Sure PM me your email address. I use Numbers for Mac... but I can export it as an excel file as well.

You will need to change a few parameters to fit your exact needs.

For example:
My fuel cost is based on my car averaging from my home - lyfting - and back to my home at 24MPG. My Saab requires premium fuel. 
So you would need to change the parameters of fuel cost per gallon/mpg = fuel cost per mile. This is expressed formulaically as (B2 / 24)*3.8
Cost for maintenance and depreciation will be different.. My total cost of operating (including fuel) is .38 per mile. (B2*.38)


----------



## VSSteve

Actually to get even more accurate and precise I could add 2 columns - Fuel Price per gallon and MPG - Then each day one would update what they got in MPG and what they paid for fuel.


----------



## KeJorn

London UberExec Driver said:


> I'm wondering what are everyone's average fare?











Thus far...


----------



## duggles

YTD gross average fare is $14.49 over 450 fares since end of June.

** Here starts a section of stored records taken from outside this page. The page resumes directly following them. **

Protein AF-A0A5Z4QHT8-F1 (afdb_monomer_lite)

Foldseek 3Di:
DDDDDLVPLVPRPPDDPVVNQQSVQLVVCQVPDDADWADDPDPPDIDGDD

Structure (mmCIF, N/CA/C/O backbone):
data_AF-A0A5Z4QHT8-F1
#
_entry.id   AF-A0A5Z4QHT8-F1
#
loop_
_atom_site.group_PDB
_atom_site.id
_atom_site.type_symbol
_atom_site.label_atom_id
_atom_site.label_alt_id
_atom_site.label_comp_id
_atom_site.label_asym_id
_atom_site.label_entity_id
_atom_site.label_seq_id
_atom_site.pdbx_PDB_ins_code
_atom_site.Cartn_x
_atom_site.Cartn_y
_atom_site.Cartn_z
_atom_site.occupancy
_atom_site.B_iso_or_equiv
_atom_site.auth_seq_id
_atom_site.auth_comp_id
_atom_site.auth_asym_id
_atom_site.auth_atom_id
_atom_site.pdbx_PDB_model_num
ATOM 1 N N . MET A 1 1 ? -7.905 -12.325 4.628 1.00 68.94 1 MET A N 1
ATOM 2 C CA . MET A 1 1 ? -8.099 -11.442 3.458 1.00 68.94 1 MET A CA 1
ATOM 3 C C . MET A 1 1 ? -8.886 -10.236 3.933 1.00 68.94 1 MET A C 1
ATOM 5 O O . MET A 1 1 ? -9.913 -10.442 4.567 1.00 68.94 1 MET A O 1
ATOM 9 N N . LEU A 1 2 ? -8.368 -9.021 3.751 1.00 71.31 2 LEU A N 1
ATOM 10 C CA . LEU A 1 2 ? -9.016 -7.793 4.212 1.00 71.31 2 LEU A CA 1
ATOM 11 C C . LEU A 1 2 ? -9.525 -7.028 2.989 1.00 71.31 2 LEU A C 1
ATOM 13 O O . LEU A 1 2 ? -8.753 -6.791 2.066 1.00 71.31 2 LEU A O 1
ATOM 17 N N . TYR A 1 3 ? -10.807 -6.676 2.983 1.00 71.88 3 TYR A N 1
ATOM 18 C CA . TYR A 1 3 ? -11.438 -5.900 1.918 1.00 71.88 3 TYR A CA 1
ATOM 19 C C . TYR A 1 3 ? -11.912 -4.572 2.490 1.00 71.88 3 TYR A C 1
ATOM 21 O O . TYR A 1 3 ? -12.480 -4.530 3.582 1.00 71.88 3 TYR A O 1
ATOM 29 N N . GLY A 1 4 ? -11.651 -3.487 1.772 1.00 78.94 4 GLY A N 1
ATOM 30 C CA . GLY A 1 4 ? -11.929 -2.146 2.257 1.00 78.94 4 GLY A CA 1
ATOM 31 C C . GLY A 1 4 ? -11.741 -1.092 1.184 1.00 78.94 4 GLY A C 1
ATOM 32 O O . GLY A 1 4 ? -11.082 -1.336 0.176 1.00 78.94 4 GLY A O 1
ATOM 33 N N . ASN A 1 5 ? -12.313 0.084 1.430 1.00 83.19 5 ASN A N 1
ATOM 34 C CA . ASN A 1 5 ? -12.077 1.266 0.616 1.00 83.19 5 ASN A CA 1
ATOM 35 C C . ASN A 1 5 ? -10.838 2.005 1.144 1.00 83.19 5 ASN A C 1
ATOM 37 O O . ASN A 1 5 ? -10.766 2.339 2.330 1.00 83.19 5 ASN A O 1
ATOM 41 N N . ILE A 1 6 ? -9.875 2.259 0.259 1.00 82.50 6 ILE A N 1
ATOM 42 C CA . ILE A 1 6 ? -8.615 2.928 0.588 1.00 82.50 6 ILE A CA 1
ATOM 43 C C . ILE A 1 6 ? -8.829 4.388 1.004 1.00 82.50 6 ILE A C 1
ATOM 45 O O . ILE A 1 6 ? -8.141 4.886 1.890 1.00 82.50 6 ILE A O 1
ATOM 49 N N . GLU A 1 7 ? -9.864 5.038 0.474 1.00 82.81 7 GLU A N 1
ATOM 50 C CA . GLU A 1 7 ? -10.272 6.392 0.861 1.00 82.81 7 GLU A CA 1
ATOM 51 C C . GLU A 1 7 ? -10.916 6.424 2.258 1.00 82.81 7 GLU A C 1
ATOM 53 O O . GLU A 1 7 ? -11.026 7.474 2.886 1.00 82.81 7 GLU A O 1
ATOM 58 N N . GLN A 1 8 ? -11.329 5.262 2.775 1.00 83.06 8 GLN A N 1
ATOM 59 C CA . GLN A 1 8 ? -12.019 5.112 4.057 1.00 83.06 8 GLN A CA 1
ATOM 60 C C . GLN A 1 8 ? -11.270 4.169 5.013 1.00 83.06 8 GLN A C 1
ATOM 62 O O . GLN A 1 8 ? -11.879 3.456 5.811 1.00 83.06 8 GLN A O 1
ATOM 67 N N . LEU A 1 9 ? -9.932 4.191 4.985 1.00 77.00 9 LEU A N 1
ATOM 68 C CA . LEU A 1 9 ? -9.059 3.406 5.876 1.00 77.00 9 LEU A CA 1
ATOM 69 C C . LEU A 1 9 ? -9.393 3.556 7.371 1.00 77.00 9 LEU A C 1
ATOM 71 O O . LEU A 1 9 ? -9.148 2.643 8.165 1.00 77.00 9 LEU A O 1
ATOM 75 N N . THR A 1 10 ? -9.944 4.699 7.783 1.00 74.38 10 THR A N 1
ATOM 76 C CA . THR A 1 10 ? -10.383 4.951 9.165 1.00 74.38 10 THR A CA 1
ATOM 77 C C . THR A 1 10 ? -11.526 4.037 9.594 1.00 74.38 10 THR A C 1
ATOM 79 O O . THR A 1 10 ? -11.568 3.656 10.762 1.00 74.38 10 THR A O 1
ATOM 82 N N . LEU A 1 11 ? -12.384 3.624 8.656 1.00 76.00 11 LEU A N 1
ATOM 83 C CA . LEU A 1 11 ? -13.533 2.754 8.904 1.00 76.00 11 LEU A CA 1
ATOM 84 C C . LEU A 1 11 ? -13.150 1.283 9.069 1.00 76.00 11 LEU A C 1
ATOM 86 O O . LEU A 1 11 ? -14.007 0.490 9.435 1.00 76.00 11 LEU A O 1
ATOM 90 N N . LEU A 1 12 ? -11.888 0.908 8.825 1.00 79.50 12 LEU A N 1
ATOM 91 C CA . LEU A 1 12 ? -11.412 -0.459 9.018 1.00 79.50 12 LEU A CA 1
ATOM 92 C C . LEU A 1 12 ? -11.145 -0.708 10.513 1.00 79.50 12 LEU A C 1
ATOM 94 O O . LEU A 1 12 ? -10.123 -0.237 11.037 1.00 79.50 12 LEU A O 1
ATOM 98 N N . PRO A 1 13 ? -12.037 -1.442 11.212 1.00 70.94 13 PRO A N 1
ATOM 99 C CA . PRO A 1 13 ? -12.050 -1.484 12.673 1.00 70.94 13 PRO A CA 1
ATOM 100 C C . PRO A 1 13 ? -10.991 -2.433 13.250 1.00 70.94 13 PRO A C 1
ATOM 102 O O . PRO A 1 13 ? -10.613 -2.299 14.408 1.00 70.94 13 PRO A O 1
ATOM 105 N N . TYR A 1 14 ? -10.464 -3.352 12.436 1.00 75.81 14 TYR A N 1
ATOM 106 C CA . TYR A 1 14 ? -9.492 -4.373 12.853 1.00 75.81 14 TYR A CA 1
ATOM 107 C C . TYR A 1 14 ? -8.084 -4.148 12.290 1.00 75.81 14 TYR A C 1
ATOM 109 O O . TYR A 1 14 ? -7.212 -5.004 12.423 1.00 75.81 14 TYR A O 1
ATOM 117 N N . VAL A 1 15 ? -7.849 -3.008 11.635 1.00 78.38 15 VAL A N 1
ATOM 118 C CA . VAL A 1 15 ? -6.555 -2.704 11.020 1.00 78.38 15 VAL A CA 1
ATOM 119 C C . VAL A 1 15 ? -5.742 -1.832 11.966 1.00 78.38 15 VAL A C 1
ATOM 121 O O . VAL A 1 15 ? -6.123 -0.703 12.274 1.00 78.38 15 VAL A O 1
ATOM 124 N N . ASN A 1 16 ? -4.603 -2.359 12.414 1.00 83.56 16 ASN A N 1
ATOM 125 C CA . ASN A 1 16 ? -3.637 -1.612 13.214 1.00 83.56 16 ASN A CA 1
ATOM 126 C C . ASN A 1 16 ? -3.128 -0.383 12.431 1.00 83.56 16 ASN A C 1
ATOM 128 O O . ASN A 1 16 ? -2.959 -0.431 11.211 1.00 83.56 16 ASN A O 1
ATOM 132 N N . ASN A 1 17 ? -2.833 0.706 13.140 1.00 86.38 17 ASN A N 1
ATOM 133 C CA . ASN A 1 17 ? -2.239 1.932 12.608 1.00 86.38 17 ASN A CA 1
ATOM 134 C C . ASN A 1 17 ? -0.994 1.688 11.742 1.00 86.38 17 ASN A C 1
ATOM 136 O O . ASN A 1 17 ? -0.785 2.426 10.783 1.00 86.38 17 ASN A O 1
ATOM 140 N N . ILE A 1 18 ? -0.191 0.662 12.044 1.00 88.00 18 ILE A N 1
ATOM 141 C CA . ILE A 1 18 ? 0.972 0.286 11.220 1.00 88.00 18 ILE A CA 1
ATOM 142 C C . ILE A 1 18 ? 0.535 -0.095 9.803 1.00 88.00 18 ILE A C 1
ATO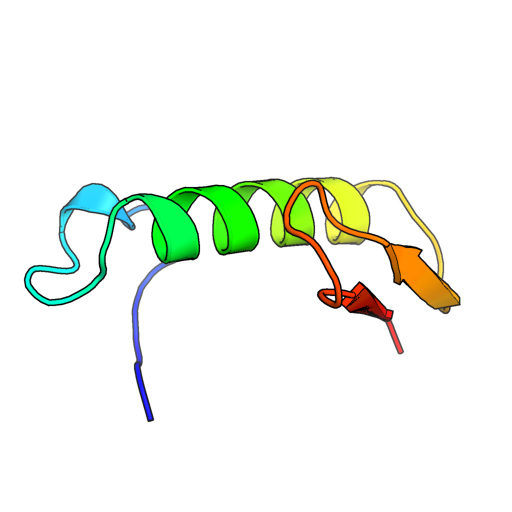M 144 O O . ILE A 1 18 ? 1.036 0.462 8.832 1.00 88.00 18 ILE A O 1
ATOM 148 N N . ILE A 1 19 ? -0.453 -0.984 9.682 1.00 88.06 19 ILE A N 1
ATOM 149 C CA . ILE A 1 19 ? -0.967 -1.418 8.380 1.00 88.06 19 ILE A CA 1
ATOM 150 C C . ILE A 1 19 ? -1.628 -0.241 7.652 1.00 88.06 19 ILE A C 1
ATOM 152 O O . ILE A 1 19 ? -1.424 -0.080 6.455 1.00 88.06 19 ILE A O 1
ATOM 156 N N . LYS A 1 20 ? -2.358 0.632 8.363 1.00 88.19 20 LYS A N 1
ATOM 157 C CA . LYS A 1 20 ? -2.941 1.843 7.754 1.00 88.19 20 LYS A CA 1
ATOM 158 C C . LYS A 1 20 ? -1.865 2.744 7.142 1.00 88.19 20 LYS A C 1
ATOM 160 O O . LYS A 1 20 ? -2.039 3.204 6.020 1.00 88.19 20 LYS A O 1
ATOM 165 N N . LYS A 1 21 ? -0.751 2.968 7.850 1.00 89.69 21 LYS A N 1
ATOM 166 C CA . LYS A 1 21 ? 0.385 3.749 7.334 1.00 89.69 21 LYS A CA 1
ATOM 167 C C . LYS A 1 21 ? 1.012 3.100 6.103 1.00 89.69 21 LYS A C 1
ATOM 169 O O . LYS A 1 21 ? 1.201 3.793 5.112 1.00 89.69 21 LYS A O 1
ATOM 174 N N . LEU A 1 22 ? 1.255 1.790 6.155 1.00 91.62 22 LEU A N 1
ATOM 175 C CA . LEU A 1 22 ? 1.808 1.031 5.032 1.00 91.62 22 LEU A CA 1
ATOM 176 C C . LEU A 1 22 ? 0.920 1.104 3.785 1.00 91.62 22 LEU A C 1
ATOM 178 O O . LEU A 1 22 ? 1.433 1.301 2.692 1.00 91.62 22 LEU A O 1
ATOM 182 N N . ILE A 1 23 ? -0.406 0.999 3.937 1.00 90.44 23 ILE A N 1
ATOM 183 C CA . ILE A 1 23 ? -1.337 1.120 2.805 1.00 90.44 23 ILE A CA 1
ATOM 184 C C . ILE A 1 23 ? -1.275 2.529 2.200 1.00 90.44 23 ILE A C 1
ATOM 186 O O . ILE A 1 23 ? -1.190 2.659 0.985 1.00 90.44 23 ILE A O 1
ATOM 190 N N . ILE A 1 24 ? -1.282 3.582 3.024 1.00 90.31 24 ILE A N 1
ATOM 191 C CA . ILE A 1 24 ? -1.205 4.972 2.536 1.00 90.31 24 ILE A CA 1
ATOM 192 C C . ILE A 1 24 ? 0.104 5.219 1.783 1.00 90.31 24 ILE A C 1
ATOM 194 O O . ILE A 1 24 ? 0.105 5.858 0.735 1.00 90.31 24 ILE A O 1
ATOM 198 N N . GLU A 1 25 ? 1.217 4.738 2.327 1.00 92.56 25 GLU A N 1
ATOM 199 C CA . GLU A 1 25 ? 2.529 4.856 1.696 1.00 92.56 25 GLU A CA 1
ATOM 200 C C . GLU A 1 25 ? 2.575 4.101 0.366 1.00 92.56 25 GLU A C 1
ATOM 202 O O . GLU A 1 25 ? 2.987 4.665 -0.645 1.00 92.56 25 GLU A O 1
ATOM 207 N N . ALA A 1 26 ? 2.070 2.867 0.345 1.00 92.12 26 ALA A N 1
ATOM 208 C CA . ALA A 1 26 ? 2.018 2.057 -0.860 1.00 92.12 26 ALA A CA 1
ATOM 209 C C 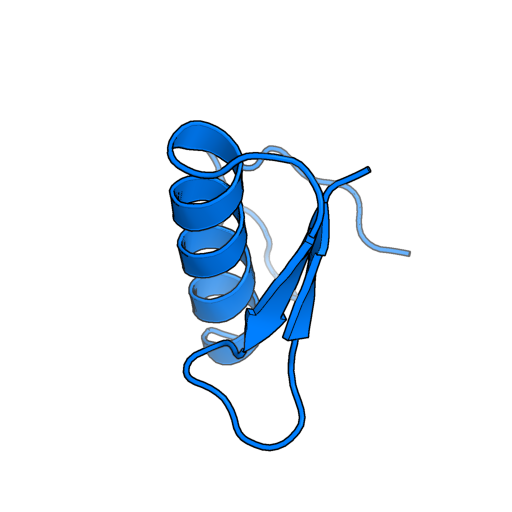. ALA A 1 26 ? 1.185 2.710 -1.976 1.00 92.12 26 ALA A C 1
ATOM 211 O O . ALA A 1 26 ? 1.609 2.707 -3.126 1.00 92.12 26 ALA A O 1
ATOM 212 N N . VAL A 1 27 ? 0.033 3.307 -1.647 1.00 91.75 27 VAL A N 1
ATOM 213 C CA . VAL A 1 27 ? -0.807 4.021 -2.626 1.00 91.75 27 VAL A CA 1
ATOM 214 C C . VAL A 1 27 ? -0.072 5.202 -3.235 1.00 91.75 27 VAL A C 1
ATOM 216 O O . VAL A 1 27 ? -0.044 5.326 -4.452 1.00 91.75 27 VAL A O 1
ATOM 219 N N . LYS A 1 28 ? 0.572 6.030 -2.407 1.00 91.81 28 LYS A N 1
ATOM 220 C CA . LYS A 1 28 ? 1.334 7.186 -2.899 1.00 91.81 28 LYS A CA 1
ATOM 2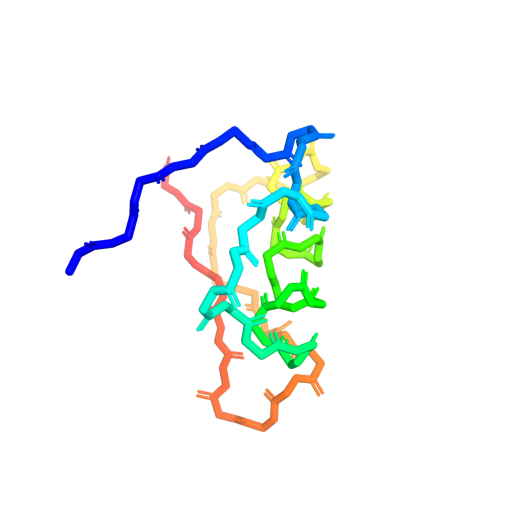21 C C . LYS A 1 28 ? 2.444 6.768 -3.857 1.00 91.81 28 LYS A C 1
ATOM 223 O O . LYS A 1 28 ? 2.613 7.369 -4.907 1.00 91.81 28 LYS A O 1
ATOM 228 N N . ILE A 1 29 ? 3.185 5.715 -3.510 1.00 92.56 29 ILE A N 1
ATOM 229 C CA . ILE A 1 29 ? 4.244 5.191 -4.380 1.00 92.56 29 ILE A CA 1
ATOM 230 C C . ILE A 1 29 ? 3.641 4.653 -5.685 1.00 92.56 29 ILE A C 1
ATOM 232 O O . ILE A 1 29 ? 4.192 4.915 -6.746 1.00 92.56 29 ILE A O 1
ATOM 236 N N . ALA A 1 30 ? 2.509 3.948 -5.624 1.00 92.00 30 ALA A N 1
ATOM 237 C CA . ALA A 1 30 ? 1.844 3.401 -6.806 1.00 92.00 30 ALA A CA 1
ATOM 238 C C . ALA A 1 30 ? 1.291 4.466 -7.769 1.00 92.00 30 ALA A C 1
ATOM 240 O O . ALA A 1 30 ? 1.222 4.209 -8.967 1.00 92.00 30 ALA A O 1
ATOM 241 N N . GLU A 1 31 ? 0.901 5.639 -7.267 1.00 90.75 31 GLU A N 1
ATOM 242 C CA . GLU A 1 31 ? 0.443 6.758 -8.101 1.00 90.75 31 GLU A CA 1
ATOM 243 C C . GLU A 1 31 ? 1.602 7.456 -8.832 1.00 90.75 31 GLU A C 1
ATOM 245 O O . GLU A 1 31 ? 1.439 7.875 -9.979 1.00 90.75 31 GLU A O 1
ATOM 250 N N . ASP A 1 32 ? 2.773 7.550 -8.193 1.00 90.62 32 ASP A N 1
ATOM 251 C CA . ASP A 1 32 ? 3.901 8.355 -8.682 1.00 90.62 32 ASP A CA 1
ATOM 252 C C . ASP A 1 32 ? 4.980 7.552 -9.433 1.00 90.62 32 ASP A C 1
ATOM 254 O O . ASP A 1 32 ? 5.794 8.136 -10.154 1.00 90.62 32 ASP A O 1
ATOM 258 N N . GLN A 1 33 ? 5.049 6.231 -9.241 1.00 90.00 33 GLN A N 1
ATOM 259 C CA . GLN A 1 33 ? 6.177 5.410 -9.690 1.00 90.00 33 GLN A CA 1
ATOM 260 C C . GLN A 1 33 ? 5.786 4.353 -10.737 1.00 90.00 33 GLN A C 1
ATOM 262 O O . GLN A 1 33 ? 4.691 3.792 -10.685 1.00 90.00 33 GLN A O 1
ATOM 267 N N . PRO A 1 34 ? 6.688 4.034 -11.687 1.00 91.44 34 PRO A N 1
ATOM 268 C CA . PRO A 1 34 ? 6.475 2.956 -12.648 1.00 91.44 34 PRO A CA 1
ATOM 269 C C . PRO A 1 34 ? 6.549 1.567 -11.989 1.00 91.44 34 PRO A C 1
ATOM 271 O O . PRO A 1 34 ? 6.841 1.419 -10.803 1.00 91.44 34 PRO A O 1
ATOM 274 N N . ALA A 1 35 ? 6.315 0.522 -12.786 1.00 93.25 35 ALA A N 1
ATOM 275 C CA . ALA A 1 35 ? 6.460 -0.862 -12.345 1.00 93.25 35 ALA A CA 1
ATOM 276 C C . ALA A 1 35 ? 7.860 -1.133 -11.760 1.00 93.25 35 ALA A C 1
ATOM 278 O O . ALA A 1 35 ? 8.882 -0.752 -12.337 1.00 9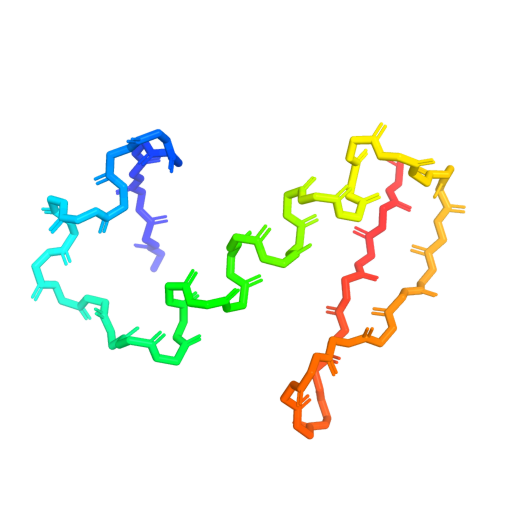3.25 35 ALA A O 1
ATOM 279 N N . GLY A 1 36 ? 7.907 -1.813 -10.615 1.00 94.19 36 GLY A N 1
ATOM 280 C CA . GLY A 1 36 ? 9.139 -2.037 -9.868 1.00 94.19 36 GLY A CA 1
ATOM 281 C C . GLY A 1 36 ? 8.918 -2.457 -8.417 1.00 94.19 36 GLY A C 1
ATOM 282 O O . GLY A 1 36 ? 7.788 -2.617 -7.953 1.00 94.19 36 GLY A O 1
ATOM 283 N N . ARG A 1 37 ? 10.033 -2.641 -7.701 1.00 94.31 37 ARG A N 1
ATOM 284 C CA . ARG A 1 37 ? 10.068 -2.939 -6.264 1.00 94.31 37 ARG A CA 1
ATOM 285 C C . ARG A 1 37 ? 10.483 -1.692 -5.487 1.00 94.31 37 ARG A C 1
ATOM 287 O O . ARG A 1 37 ? 11.549 -1.143 -5.758 1.00 94.31 37 ARG A O 1
ATOM 294 N N . TYR A 1 38 ? 9.697 -1.321 -4.481 1.00 94.31 38 TYR A N 1
ATOM 295 C CA . TYR A 1 38 ? 9.931 -0.149 -3.638 1.00 94.31 38 TYR A CA 1
ATOM 296 C C . TYR A 1 38 ? 9.894 -0.542 -2.163 1.00 94.31 38 TYR A C 1
ATOM 298 O O . TYR A 1 38 ? 8.941 -1.171 -1.714 1.00 94.31 38 TYR A O 1
ATOM 306 N N . GLU A 1 39 ? 10.931 -0.190 -1.407 1.00 94.12 39 GLU A N 1
ATOM 307 C CA . GLU A 1 39 ? 10.950 -0.392 0.047 1.00 94.12 39 GLU A CA 1
ATOM 308 C C . GLU A 1 39 ? 9.987 0.589 0.729 1.00 94.12 39 GLU A C 1
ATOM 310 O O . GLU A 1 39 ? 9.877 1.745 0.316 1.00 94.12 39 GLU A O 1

Part-timer.


----------



## CatnipHigh

$10.91 avg. I'm in Los Angeles.


----------



## J.J. Smith

After 2065 trips in Washington DC area:
net fare $10.78
avg miles 5.7
avg minutes 16.6


----------



## mp775

cybertec69 said:


> Apparently you are not operating in nyc


No; like most of the UberX drivers here, I'm not. It doesn't apply to UberBlack or UberTaxi, either.


----------



## Mazda3

My average is $12.57 a trip over 837 trips. The fare average has stayed pretty steady in Indianapolis.


----------



## AMBUDRIVER03

About $40 gross. But my numbers are skewed by an $800 run and a couple runs from OC to LA for $180-200 each. 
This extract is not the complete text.